Change Makers

Handmade from the heart: Fundraising to build Caregiver Kits

During the Ebola crisis in West Africa, Mollie Johanson donated profits from her Etsy shop to build 120 kits for World Vision caregivers.

In a world of mass-produced goods, Mollie Johanson knows there’s something special about a handmade item. The blogger, Etsy shop owner, author, and World Vision child sponsor also knows that these items — and the hands that made them — can change the world. So in early 2015, Mollie sat in a church service and came up with a plan to do just that.

“We were talking about places we see God’s kingdom on earth here and now,” she says. “What came to my mind was World Vision caregivers.”

The timing of Mollie’s plan was perfect. In communities where World Vision works, volunteer caregivers provide home-based comfort and care for neighbors living with AIDS and other diseases. In early 2015, Ebola was ravaging West Africa, and Ebola Caregiver Kits provided critically needed supplies like latex gloves, protective face masks and gowns, and disinfectant to caregivers on the front lines of the epidemic.

Mollie’s shop on Etsy, an online marketplace for handmade goods, sells whimsical embroidery patterns, stitching projects, and more. She blogs about the same topics at Wild Olive, where she has raised money for World Vision kits several times with her readers. Mollie felt led to fundraise for kits again.

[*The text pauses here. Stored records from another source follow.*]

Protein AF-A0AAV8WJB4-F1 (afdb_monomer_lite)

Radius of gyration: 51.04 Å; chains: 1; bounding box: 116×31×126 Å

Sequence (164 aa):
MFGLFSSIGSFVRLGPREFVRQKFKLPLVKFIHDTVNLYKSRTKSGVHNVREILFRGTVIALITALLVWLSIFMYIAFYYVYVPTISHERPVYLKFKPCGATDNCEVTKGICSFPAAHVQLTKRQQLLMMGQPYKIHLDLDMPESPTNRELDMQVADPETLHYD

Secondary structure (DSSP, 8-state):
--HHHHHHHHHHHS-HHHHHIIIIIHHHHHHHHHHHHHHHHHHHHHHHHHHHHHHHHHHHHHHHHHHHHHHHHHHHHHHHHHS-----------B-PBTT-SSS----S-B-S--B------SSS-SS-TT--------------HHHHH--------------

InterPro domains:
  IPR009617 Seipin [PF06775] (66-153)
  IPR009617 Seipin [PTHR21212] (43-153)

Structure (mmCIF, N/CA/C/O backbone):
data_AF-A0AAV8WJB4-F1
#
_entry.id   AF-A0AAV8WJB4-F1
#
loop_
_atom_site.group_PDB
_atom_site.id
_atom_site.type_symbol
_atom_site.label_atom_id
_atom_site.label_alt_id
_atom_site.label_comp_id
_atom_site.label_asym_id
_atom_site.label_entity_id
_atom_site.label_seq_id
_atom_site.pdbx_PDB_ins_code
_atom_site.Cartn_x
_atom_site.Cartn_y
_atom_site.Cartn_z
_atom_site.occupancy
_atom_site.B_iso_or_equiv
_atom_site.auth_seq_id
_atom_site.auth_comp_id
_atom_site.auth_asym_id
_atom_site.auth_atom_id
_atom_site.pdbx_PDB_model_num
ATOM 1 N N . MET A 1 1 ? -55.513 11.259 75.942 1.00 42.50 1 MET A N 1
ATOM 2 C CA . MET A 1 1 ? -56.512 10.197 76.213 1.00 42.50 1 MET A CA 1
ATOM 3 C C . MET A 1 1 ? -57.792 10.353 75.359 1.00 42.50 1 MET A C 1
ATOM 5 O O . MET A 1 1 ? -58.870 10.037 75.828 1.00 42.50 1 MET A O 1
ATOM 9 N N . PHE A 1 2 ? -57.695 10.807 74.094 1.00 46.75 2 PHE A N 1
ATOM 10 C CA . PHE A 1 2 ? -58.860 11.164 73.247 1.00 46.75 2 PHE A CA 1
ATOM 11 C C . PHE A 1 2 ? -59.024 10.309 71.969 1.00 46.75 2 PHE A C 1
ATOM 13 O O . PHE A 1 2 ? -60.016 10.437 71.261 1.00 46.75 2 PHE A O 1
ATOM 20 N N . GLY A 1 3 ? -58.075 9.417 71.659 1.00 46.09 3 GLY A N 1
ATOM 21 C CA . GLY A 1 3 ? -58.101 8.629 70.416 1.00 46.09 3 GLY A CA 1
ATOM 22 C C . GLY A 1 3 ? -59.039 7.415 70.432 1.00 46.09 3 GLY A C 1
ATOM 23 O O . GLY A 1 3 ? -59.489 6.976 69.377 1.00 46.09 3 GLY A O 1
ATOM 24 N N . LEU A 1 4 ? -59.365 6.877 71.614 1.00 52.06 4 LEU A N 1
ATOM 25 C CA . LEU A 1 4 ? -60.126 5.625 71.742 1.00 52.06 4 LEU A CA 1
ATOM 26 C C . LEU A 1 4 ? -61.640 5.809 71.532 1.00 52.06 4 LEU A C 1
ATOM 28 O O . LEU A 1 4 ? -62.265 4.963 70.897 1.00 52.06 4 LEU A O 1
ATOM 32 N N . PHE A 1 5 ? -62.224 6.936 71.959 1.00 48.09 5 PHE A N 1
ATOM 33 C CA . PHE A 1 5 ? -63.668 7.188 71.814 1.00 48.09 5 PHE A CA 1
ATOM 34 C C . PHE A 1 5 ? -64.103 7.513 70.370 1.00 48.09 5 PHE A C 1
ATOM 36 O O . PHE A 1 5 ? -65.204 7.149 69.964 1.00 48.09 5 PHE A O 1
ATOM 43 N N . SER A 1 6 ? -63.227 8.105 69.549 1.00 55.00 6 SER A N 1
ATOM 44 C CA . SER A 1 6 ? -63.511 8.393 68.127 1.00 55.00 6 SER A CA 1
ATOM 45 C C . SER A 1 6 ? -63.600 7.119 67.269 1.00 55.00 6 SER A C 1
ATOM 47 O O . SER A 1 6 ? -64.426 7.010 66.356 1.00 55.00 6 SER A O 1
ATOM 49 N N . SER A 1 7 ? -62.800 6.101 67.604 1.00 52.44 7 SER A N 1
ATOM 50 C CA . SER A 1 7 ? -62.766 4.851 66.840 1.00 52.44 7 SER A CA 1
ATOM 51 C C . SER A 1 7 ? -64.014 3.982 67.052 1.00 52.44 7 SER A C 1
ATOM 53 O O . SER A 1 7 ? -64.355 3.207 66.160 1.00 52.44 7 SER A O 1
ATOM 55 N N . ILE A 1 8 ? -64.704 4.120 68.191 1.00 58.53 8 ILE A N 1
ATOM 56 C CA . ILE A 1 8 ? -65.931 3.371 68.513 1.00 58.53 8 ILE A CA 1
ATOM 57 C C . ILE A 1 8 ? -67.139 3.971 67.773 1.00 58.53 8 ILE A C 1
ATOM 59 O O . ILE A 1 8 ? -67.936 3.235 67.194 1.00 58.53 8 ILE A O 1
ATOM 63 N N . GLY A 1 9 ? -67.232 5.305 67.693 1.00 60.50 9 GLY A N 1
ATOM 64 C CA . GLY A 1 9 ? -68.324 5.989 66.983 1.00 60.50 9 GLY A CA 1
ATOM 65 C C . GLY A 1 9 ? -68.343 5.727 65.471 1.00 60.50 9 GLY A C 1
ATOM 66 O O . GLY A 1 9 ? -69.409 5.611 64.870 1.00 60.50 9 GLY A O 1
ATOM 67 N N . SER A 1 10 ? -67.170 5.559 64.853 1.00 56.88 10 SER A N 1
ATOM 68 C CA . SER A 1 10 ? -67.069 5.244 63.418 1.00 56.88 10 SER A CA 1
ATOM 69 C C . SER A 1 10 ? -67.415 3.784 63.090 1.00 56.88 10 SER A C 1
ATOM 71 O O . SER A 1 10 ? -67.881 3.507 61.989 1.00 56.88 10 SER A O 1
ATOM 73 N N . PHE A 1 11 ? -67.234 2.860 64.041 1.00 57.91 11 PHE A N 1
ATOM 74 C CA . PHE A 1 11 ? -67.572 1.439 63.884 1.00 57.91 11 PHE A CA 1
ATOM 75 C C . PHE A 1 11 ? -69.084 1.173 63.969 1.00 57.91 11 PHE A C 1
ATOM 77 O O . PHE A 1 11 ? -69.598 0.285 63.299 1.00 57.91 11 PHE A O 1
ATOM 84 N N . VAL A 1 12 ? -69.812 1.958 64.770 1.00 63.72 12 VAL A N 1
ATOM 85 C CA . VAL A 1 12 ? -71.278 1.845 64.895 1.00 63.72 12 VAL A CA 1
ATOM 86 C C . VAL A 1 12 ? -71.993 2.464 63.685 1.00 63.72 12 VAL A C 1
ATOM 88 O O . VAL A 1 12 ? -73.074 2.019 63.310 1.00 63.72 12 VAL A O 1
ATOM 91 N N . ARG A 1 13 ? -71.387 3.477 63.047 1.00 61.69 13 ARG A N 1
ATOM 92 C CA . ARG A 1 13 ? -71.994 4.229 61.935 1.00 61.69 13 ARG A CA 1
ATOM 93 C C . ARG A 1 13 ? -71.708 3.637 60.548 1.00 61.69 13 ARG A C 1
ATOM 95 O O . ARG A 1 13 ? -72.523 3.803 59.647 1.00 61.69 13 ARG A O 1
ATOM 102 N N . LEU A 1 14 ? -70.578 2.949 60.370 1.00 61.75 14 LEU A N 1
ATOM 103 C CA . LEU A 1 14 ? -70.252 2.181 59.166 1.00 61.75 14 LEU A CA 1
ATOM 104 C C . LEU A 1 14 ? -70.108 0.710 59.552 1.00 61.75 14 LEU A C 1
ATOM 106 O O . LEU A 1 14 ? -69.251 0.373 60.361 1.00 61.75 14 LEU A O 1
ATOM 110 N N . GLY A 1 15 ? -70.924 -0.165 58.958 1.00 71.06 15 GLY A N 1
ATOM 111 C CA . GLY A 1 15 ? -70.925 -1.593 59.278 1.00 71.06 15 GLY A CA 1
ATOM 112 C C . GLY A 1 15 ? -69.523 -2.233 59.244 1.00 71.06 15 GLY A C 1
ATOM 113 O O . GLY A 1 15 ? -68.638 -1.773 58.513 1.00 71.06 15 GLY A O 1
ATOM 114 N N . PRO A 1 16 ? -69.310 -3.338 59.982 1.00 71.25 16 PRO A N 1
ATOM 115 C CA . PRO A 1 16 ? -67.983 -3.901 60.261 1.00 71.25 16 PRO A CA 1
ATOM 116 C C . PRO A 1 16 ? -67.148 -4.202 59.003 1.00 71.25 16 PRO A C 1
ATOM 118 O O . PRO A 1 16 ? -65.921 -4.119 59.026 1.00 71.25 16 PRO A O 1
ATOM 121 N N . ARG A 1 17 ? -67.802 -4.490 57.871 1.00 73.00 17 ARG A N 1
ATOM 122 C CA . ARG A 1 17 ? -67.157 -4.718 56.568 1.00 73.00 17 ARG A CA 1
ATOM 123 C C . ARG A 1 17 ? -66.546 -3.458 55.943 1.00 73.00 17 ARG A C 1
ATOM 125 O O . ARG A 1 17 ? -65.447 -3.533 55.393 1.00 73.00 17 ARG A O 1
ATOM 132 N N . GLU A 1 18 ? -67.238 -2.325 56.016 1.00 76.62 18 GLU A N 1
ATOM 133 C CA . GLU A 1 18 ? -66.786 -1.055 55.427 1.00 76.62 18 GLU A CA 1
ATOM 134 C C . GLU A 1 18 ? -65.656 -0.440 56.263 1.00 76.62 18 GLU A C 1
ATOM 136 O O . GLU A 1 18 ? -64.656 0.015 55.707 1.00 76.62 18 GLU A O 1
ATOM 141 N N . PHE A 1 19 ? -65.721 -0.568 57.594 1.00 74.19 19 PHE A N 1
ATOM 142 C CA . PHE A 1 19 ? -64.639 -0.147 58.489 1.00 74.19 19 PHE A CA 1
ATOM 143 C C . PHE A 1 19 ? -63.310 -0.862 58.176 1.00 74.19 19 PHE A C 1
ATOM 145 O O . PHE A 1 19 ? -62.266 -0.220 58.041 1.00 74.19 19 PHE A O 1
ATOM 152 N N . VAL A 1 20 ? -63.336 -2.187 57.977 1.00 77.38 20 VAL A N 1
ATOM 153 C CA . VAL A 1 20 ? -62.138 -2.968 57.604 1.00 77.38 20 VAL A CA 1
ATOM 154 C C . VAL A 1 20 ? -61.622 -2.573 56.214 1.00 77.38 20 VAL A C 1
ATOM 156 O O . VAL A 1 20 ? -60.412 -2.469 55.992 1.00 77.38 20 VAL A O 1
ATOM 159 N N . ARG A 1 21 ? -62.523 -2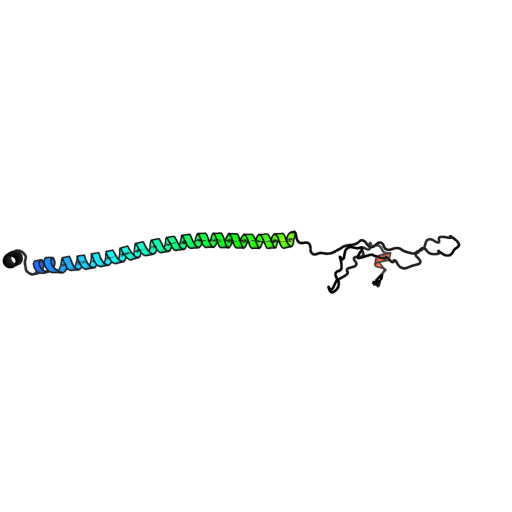.312 55.263 1.00 78.06 21 ARG A N 1
ATOM 160 C CA . ARG A 1 21 ? -62.165 -1.918 53.895 1.00 78.06 21 ARG A CA 1
ATOM 161 C C . ARG A 1 21 ? -61.464 -0.559 53.852 1.00 78.06 21 ARG A C 1
ATOM 163 O O . ARG A 1 21 ? -60.440 -0.422 53.179 1.00 78.06 21 ARG A O 1
ATOM 170 N N . GLN A 1 22 ? -61.999 0.415 54.578 1.00 80.19 22 GLN A N 1
ATOM 171 C CA . GLN A 1 22 ? -61.510 1.788 54.581 1.00 80.19 22 GLN A CA 1
ATOM 172 C C . GLN A 1 22 ? -60.210 1.925 55.383 1.00 80.19 22 GLN A C 1
ATOM 174 O O . GLN A 1 22 ? -59.297 2.624 54.948 1.00 80.19 22 GLN A O 1
ATOM 179 N N . LYS A 1 23 ? -60.096 1.210 56.512 1.00 76.62 23 LYS A N 1
ATOM 180 C CA . LYS A 1 23 ? -58.932 1.307 57.403 1.00 76.62 23 LYS A CA 1
ATOM 181 C C . LYS A 1 23 ? -57.752 0.430 56.975 1.00 76.62 23 LYS A C 1
ATOM 183 O O . LYS A 1 23 ? -56.616 0.817 57.217 1.00 76.62 23 LYS A O 1
ATOM 188 N N . PHE A 1 24 ? -57.999 -0.715 56.328 1.00 81.44 24 PHE A N 1
ATOM 189 C CA . PHE A 1 24 ? -56.933 -1.658 55.962 1.00 81.44 24 PHE A CA 1
ATOM 190 C C . PHE A 1 24 ? -56.793 -1.907 54.454 1.00 81.44 24 PHE A C 1
ATOM 192 O O . PHE A 1 24 ? -55.674 -1.851 53.955 1.00 81.44 24 PHE A O 1
ATOM 199 N N . LYS A 1 25 ? -57.871 -2.146 53.688 1.00 82.81 25 LYS A N 1
ATOM 200 C CA . LYS A 1 25 ? -57.735 -2.537 52.263 1.00 82.81 25 LYS A CA 1
ATOM 201 C C . LYS A 1 25 ? -57.304 -1.397 51.336 1.00 82.81 25 LYS A C 1
ATOM 203 O O . LYS A 1 25 ? -56.375 -1.578 50.554 1.00 82.81 25 LYS A O 1
ATOM 208 N N . LEU A 1 26 ? -57.976 -0.245 51.386 1.00 83.31 26 LEU A N 1
ATOM 209 C CA . LEU A 1 26 ? -57.634 0.899 50.528 1.00 83.31 26 LEU A CA 1
ATOM 210 C C . LEU A 1 26 ? -56.193 1.411 50.712 1.00 83.31 26 LEU A C 1
ATOM 212 O O . LEU A 1 26 ? -55.534 1.622 49.691 1.00 83.31 26 LEU A O 1
ATOM 216 N N . PRO A 1 27 ? -55.682 1.617 51.944 1.00 86.50 27 PRO A N 1
ATOM 217 C CA . PRO A 1 27 ? -54.313 2.094 52.115 1.00 86.50 27 PRO A CA 1
ATOM 218 C C . PRO A 1 27 ? -53.288 1.068 51.623 1.00 86.50 27 PRO A C 1
ATOM 220 O O . PRO A 1 27 ? -52.330 1.467 50.974 1.00 86.50 27 PRO A O 1
ATOM 223 N N . LEU A 1 28 ? -53.520 -0.237 51.823 1.00 88.38 28 LEU A N 1
ATOM 224 C CA . LEU A 1 28 ? -52.640 -1.302 51.320 1.00 88.38 28 LEU A CA 1
ATOM 225 C C . LEU A 1 28 ? -52.555 -1.326 49.793 1.00 88.38 28 LEU A C 1
ATOM 227 O O . LEU A 1 28 ? -51.463 -1.373 49.234 1.00 88.38 28 LEU A O 1
ATOM 231 N N . VAL A 1 29 ? -53.700 -1.271 49.111 1.00 89.00 29 VAL A N 1
ATOM 232 C CA . VAL A 1 29 ? -53.738 -1.295 47.641 1.00 89.00 29 VAL A CA 1
ATOM 233 C C . VAL A 1 29 ? -53.063 -0.055 47.057 1.00 89.00 29 VAL A C 1
ATOM 235 O O . VAL A 1 29 ? -52.297 -0.180 46.103 1.00 89.00 29 VAL A O 1
ATOM 238 N N . LYS A 1 30 ? -53.290 1.125 47.652 1.00 87.06 30 LYS A N 1
ATOM 239 C CA . LYS A 1 30 ? -52.585 2.351 47.256 1.00 87.06 30 LYS A CA 1
ATOM 240 C C . LYS A 1 30 ? -51.079 2.222 47.467 1.00 87.06 30 LYS A C 1
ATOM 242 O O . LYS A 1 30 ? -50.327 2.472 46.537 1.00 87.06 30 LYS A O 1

Sometimes there’s a time for actually touching the stuff, putting your hands on it, and praying for the people who receive it. Sometimes that’s what you need to do.—Mollie Johanson

She decided to use any shop profits that came in during Lent to purchase kits. With a minimum of 50 kits to fund, Mollie put out the word through her blog and Etsy shop, unsure if she’d be able to raise the $1,500 needed. “God made it clear that this is what I should do, so I just needed to do it in faith,” she says. “And so I set my mind to that.”

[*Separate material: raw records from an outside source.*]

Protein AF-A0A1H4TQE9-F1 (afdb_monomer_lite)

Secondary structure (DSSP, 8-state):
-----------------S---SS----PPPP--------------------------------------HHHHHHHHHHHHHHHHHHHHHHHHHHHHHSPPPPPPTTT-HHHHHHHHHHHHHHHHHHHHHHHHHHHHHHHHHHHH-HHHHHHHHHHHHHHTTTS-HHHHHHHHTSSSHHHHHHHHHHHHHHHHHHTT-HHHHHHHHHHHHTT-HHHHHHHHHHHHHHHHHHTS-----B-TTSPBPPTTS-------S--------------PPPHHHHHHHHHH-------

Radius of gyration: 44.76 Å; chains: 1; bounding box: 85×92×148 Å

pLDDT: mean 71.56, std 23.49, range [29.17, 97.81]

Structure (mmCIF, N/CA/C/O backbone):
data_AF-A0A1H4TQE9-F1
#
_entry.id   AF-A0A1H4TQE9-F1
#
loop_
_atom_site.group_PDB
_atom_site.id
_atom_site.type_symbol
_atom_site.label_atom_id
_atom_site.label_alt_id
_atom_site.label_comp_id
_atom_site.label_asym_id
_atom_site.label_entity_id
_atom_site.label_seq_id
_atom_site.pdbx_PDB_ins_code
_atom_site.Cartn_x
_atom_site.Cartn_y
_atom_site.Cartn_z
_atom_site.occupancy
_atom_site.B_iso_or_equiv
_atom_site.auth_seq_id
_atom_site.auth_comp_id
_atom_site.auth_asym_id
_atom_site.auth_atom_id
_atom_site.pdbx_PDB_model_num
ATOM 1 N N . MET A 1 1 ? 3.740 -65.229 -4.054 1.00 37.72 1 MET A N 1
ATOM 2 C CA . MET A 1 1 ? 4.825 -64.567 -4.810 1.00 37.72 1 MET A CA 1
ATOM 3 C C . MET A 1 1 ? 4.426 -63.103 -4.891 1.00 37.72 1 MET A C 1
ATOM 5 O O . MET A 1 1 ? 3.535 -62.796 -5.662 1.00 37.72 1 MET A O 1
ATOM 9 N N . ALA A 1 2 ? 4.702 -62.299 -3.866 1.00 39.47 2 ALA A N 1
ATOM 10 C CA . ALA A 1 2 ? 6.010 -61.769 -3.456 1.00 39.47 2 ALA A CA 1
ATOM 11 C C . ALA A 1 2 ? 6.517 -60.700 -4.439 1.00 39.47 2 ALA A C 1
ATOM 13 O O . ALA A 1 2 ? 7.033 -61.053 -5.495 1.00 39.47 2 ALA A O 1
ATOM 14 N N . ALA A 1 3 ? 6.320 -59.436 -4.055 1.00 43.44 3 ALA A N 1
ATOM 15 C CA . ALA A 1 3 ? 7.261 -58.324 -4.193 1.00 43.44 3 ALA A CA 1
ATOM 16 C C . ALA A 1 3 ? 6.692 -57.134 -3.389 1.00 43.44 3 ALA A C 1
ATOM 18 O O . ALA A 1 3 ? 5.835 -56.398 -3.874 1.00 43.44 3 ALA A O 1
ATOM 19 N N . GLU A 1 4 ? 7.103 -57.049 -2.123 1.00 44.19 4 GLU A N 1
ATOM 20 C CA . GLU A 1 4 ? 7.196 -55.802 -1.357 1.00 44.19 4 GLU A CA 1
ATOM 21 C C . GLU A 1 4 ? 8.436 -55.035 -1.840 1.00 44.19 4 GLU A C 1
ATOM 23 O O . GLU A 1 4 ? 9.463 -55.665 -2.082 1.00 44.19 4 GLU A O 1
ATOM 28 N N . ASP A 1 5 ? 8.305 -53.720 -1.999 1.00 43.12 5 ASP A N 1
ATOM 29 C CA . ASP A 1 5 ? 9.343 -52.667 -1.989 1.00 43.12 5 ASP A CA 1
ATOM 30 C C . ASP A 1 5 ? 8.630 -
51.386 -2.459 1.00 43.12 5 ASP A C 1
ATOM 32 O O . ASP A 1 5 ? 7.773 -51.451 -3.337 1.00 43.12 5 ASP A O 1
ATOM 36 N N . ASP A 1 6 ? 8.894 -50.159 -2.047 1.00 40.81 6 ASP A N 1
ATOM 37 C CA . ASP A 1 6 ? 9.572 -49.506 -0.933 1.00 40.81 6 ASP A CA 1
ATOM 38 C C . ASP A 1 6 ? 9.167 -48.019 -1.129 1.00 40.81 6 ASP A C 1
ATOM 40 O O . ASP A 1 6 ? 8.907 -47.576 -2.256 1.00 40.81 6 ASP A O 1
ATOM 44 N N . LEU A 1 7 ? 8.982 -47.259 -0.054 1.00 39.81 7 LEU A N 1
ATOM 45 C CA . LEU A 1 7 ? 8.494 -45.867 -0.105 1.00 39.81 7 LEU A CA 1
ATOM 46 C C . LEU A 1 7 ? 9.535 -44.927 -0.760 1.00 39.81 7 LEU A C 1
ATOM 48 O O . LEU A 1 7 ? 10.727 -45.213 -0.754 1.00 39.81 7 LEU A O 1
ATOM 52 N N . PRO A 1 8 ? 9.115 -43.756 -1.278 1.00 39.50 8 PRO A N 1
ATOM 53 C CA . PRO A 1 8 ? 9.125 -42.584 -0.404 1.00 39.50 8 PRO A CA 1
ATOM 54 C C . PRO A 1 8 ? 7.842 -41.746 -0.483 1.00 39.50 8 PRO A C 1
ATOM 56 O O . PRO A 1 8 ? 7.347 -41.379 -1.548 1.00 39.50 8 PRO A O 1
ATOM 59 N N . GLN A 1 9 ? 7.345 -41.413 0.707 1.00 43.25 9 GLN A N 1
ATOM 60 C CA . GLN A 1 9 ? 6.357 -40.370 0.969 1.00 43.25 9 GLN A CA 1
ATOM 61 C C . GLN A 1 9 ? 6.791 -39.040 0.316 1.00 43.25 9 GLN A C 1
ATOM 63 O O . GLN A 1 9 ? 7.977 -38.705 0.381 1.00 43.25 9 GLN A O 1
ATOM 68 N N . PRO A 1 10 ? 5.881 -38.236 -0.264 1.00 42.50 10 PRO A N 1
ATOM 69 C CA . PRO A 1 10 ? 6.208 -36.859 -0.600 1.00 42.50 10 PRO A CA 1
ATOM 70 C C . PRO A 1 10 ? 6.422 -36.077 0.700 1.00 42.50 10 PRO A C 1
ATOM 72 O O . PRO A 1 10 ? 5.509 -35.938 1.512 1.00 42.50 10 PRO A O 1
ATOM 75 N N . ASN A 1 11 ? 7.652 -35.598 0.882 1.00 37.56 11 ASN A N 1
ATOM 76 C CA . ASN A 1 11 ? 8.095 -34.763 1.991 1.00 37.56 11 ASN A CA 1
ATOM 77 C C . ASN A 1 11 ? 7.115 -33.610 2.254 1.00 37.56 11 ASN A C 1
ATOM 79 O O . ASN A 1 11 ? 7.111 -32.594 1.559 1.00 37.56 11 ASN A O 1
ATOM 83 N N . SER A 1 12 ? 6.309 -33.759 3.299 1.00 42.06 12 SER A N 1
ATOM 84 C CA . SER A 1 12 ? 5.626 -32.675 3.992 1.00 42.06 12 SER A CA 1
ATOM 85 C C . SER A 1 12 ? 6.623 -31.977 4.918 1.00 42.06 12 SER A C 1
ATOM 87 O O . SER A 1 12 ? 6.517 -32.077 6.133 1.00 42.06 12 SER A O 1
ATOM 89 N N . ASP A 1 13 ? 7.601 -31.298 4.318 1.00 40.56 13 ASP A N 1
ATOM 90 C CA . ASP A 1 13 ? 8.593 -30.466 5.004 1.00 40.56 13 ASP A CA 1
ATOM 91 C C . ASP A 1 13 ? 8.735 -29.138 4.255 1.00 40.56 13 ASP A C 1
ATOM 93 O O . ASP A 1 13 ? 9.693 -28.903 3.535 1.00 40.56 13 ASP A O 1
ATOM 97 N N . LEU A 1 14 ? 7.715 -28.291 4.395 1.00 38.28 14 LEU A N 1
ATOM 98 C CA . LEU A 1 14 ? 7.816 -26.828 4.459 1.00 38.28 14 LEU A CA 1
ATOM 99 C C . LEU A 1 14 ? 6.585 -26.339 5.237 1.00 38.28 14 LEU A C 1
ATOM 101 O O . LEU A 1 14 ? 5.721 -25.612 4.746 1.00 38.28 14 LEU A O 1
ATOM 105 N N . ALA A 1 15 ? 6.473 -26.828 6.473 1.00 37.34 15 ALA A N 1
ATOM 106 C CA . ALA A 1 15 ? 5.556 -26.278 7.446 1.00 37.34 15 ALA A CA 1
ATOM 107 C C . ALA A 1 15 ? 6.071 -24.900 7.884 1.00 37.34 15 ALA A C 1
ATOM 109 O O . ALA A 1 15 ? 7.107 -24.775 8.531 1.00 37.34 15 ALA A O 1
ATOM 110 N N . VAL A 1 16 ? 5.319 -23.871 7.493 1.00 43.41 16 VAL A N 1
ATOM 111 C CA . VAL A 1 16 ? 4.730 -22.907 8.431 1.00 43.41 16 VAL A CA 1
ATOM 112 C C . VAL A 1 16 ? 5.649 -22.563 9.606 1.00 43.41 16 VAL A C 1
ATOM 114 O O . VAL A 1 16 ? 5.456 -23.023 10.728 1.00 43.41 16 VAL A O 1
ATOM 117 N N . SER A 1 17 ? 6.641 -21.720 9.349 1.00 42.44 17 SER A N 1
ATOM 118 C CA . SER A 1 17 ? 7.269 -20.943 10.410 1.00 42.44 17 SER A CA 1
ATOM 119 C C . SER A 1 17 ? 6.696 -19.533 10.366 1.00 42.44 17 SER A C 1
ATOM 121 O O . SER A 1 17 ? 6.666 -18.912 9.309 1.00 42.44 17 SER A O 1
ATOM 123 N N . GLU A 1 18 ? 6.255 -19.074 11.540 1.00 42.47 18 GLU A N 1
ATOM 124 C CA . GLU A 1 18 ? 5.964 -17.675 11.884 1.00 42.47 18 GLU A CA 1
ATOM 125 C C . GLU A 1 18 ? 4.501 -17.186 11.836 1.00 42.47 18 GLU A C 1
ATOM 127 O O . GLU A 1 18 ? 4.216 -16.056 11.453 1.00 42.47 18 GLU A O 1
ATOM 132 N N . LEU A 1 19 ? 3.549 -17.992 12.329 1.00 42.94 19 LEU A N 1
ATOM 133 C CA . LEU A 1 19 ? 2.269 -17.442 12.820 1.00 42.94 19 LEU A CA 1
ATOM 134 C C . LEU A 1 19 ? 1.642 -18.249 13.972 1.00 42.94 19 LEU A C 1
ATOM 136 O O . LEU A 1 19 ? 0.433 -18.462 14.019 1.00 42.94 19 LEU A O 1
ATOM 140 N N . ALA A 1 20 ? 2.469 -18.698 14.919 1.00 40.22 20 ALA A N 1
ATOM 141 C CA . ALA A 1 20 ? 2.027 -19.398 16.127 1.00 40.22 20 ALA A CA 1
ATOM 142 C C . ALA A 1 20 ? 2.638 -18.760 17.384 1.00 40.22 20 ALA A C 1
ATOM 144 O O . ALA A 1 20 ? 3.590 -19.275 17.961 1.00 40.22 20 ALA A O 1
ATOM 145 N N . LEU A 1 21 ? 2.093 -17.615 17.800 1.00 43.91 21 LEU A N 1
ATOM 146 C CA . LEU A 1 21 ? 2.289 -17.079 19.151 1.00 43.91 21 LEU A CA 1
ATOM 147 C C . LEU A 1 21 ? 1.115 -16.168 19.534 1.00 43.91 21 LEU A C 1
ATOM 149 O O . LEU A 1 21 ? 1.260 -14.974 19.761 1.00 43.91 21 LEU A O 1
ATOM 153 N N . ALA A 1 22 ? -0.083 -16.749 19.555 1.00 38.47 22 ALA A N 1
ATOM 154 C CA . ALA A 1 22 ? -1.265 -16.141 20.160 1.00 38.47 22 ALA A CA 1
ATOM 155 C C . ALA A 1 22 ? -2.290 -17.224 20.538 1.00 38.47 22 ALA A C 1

Within two days, a customer offered to match Mollie’s profits up to $1,500, boosting her effort and enthusiasm. Forty days later, the revenue totaled $1,800, and the customer agreed to double the entire amount — enough to purchase 120 Ebola Caregiver Kits.

Soon, pallets of medical supplies for assembling the kits arrived at her home in St. Charles, Illinois. Mollie, her five siblings, and their parents got to work building boxes, packing them with the provided supplies, and handwriting notes to the volunteer caregivers who would receive each kit. Their front porch filled with boxes that were picked up and shipped to West Africa.

No doubt, a donation of $3,600 to fight Ebola would have been effective. But, Mollie says, “Sometimes there’s a time for actually touching the stuff, putting your hands on it, and praying for the people who receive it. Sometimes that’s what you need to do.”